We shall briefly dispose of the application the author makes of his synthesis. One most ingenious one is that Protestantism, by denying the authority of the church, obliges her to put forth all her strength in its defence.
If Luther had attacked liberty, the church would have taken another attitude, and would have defended with no less energy the free and direct action of the Holy Spirit in souls. It is this necessary defence of divine authority which gave birth to the Jesuit order, and which explains the special spirit which animates that society. If, however, the defence of assailed authority has been, for three centuries, the principal preoccupation of the church, she has not on that account neglected the interior life of souls. It is sufficient to name the spirituality, so deep and so intense, of S. Philip Neri, S. Francis of Sales, S. John of the Cross, and S. Teresa. Moreover, does not the support of authority contribute to the free life of souls by maintaining the infallible criterion for testing, in cases of doubt, the true inspirations of the Holy Spirit?
The church, in these days, resembles a nation which marches to its frontiers to repel the invasion of the foreigner and protect its national life; its victory secured, it recalls its forces to the centre, to continue with security and ardor the development of that same life.
According to Father Hecker, the church was in the last extremity of peril. He sees in the proclamation of the infallibility of the Pope the completion of the development of authority provoked by the Reformation, and believes that nothing now remains but its application.

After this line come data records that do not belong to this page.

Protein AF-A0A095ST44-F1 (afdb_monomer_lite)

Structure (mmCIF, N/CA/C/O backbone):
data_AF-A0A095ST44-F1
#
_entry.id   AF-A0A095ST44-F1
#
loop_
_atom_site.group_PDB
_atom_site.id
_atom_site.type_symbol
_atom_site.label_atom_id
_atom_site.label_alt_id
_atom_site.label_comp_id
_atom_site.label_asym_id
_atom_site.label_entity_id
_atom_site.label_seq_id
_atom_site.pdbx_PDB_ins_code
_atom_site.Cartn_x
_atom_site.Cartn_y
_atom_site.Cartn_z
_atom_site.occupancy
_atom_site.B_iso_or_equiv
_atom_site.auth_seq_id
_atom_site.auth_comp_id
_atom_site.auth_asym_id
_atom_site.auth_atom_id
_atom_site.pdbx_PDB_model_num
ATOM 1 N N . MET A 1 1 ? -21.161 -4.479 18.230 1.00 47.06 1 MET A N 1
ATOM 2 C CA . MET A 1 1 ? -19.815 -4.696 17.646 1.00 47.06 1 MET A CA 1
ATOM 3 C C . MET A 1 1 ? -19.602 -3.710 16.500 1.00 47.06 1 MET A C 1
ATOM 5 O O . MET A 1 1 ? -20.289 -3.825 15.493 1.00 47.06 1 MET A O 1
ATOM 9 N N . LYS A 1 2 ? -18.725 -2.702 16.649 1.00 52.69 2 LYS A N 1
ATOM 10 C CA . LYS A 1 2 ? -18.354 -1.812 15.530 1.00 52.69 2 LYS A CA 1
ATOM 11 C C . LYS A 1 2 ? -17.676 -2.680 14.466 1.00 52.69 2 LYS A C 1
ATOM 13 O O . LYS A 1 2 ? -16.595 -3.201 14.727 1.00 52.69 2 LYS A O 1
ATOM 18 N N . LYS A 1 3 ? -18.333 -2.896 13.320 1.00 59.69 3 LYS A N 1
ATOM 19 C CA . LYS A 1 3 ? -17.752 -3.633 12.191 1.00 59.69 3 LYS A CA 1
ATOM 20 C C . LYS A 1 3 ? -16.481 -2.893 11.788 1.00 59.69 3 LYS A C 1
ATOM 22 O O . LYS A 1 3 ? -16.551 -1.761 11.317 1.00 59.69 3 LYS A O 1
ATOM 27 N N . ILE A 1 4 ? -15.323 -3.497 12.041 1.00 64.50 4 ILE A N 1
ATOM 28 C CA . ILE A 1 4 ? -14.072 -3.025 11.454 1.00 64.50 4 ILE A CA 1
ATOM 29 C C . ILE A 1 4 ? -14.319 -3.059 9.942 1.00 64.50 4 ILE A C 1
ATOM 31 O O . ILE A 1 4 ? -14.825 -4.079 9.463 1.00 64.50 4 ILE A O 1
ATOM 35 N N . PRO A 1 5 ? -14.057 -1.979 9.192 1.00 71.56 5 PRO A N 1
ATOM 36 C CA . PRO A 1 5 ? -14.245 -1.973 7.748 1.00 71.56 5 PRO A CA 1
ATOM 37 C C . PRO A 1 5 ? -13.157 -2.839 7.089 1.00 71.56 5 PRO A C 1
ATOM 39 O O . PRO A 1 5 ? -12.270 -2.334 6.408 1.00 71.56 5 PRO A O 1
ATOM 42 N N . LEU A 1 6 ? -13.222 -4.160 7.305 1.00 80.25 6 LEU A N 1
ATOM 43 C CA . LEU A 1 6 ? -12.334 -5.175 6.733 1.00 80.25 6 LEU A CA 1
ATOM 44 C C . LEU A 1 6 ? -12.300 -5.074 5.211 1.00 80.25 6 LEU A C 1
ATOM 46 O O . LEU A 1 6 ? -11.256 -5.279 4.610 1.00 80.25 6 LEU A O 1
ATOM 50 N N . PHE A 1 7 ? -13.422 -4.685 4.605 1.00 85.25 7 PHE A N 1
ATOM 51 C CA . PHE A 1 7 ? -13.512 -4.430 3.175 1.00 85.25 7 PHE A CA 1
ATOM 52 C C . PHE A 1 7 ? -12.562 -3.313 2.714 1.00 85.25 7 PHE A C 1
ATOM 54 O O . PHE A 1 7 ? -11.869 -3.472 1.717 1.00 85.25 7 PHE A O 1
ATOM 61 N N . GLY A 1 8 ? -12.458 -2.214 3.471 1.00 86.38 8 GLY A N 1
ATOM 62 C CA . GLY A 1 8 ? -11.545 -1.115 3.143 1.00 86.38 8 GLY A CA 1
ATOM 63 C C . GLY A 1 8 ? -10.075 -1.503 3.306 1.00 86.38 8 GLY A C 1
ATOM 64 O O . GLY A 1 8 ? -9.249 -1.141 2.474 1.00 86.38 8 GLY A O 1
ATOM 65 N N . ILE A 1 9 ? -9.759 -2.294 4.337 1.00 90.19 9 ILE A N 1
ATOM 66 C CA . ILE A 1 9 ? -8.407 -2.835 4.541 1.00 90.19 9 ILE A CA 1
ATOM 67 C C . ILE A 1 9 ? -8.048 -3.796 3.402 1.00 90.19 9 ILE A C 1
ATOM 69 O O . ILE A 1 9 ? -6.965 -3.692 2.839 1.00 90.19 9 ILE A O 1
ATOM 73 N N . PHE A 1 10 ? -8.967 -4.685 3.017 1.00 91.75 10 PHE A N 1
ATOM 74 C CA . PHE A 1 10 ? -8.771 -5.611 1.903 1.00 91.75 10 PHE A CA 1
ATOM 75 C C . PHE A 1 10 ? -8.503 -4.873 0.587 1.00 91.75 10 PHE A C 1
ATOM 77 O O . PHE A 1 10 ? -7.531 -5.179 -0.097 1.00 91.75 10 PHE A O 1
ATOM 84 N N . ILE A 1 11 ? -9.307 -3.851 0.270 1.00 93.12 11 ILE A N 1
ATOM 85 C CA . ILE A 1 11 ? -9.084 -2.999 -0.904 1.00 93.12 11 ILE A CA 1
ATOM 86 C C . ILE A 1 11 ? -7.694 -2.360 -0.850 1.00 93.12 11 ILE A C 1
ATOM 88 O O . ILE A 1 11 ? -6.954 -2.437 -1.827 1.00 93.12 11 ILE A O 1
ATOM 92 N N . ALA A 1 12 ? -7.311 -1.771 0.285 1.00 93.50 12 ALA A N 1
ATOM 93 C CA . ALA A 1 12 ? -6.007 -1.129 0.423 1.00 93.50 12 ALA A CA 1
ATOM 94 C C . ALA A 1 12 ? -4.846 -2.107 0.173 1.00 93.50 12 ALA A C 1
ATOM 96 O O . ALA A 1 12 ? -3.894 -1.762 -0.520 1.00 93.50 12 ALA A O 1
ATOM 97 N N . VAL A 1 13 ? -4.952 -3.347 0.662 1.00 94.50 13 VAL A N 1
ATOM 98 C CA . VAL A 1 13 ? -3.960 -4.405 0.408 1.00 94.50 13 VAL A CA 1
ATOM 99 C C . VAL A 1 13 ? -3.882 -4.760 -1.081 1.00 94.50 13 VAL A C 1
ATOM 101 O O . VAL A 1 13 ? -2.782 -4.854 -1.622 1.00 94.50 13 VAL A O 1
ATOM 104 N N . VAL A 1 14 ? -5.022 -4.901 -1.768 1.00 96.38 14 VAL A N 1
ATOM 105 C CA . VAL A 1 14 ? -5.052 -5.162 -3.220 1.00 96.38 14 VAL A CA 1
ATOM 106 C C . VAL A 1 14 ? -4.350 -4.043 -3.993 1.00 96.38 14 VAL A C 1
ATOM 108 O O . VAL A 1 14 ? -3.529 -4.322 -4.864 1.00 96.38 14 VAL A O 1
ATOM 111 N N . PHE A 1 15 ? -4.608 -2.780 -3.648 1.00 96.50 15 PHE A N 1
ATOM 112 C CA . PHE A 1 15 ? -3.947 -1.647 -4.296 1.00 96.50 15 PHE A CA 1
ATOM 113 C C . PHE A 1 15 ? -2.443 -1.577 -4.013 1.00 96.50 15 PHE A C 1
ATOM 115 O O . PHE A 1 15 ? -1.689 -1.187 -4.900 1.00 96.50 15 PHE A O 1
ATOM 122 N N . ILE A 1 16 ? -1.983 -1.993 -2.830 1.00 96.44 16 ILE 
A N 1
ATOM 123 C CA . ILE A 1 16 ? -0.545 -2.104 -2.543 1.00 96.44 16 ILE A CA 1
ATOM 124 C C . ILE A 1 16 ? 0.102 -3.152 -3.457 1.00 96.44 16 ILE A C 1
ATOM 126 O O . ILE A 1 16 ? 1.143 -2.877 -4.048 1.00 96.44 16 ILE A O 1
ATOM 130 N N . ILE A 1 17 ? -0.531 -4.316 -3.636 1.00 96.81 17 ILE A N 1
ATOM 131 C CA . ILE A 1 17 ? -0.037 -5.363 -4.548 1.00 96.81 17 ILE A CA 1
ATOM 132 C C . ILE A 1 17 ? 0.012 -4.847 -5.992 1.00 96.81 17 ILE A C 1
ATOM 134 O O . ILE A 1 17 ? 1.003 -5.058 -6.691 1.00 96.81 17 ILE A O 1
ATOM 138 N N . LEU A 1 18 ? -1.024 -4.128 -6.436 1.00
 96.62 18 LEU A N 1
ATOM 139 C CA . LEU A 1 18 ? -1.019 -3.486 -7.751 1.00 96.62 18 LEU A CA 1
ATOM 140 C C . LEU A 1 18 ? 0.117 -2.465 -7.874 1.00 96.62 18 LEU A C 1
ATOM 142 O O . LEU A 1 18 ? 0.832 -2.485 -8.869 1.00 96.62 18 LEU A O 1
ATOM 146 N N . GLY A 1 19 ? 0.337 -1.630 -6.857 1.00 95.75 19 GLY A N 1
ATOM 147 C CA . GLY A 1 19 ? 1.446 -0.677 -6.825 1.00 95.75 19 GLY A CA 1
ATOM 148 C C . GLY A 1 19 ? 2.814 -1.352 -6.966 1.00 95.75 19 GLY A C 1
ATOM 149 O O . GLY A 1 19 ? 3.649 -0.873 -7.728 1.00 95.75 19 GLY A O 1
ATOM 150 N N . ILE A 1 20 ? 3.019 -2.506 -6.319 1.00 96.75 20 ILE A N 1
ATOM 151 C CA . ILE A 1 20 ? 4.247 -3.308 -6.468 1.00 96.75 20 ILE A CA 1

If, since the XVIth century, external action has predominated in the church, without, however, ever becoming exclusive, so now the internal working will predominate, always leaving to the external its legitimate share. Only, this new phase will be, in a way, more normal than the preceding, because, in religion as in man, the internal infinitely surpasses the external, without, however, annihilating it, as does Protestantism. This internal is the essence of Christianity; it is the kingdom of heaven within us, and whose frontiers it is our duty to extend. It is the treasure, the hidden pearl, the grain of mustard-seed, of the Gospel. It is to this interior of the soul that our Lord addressed the beatitudes of the Sermon on the Mount. The external church—the priesthood, the worship, the sacraments—are only means divinely instituted to help the weakness of man to rise to the worship in spirit and in truth announced by our Saviour to the Samaritan woman. And the time has come for a fuller expansion of this internal life, for the more general development of the spirit of S. Francis of Sales and of the other saints of whom we spoke above.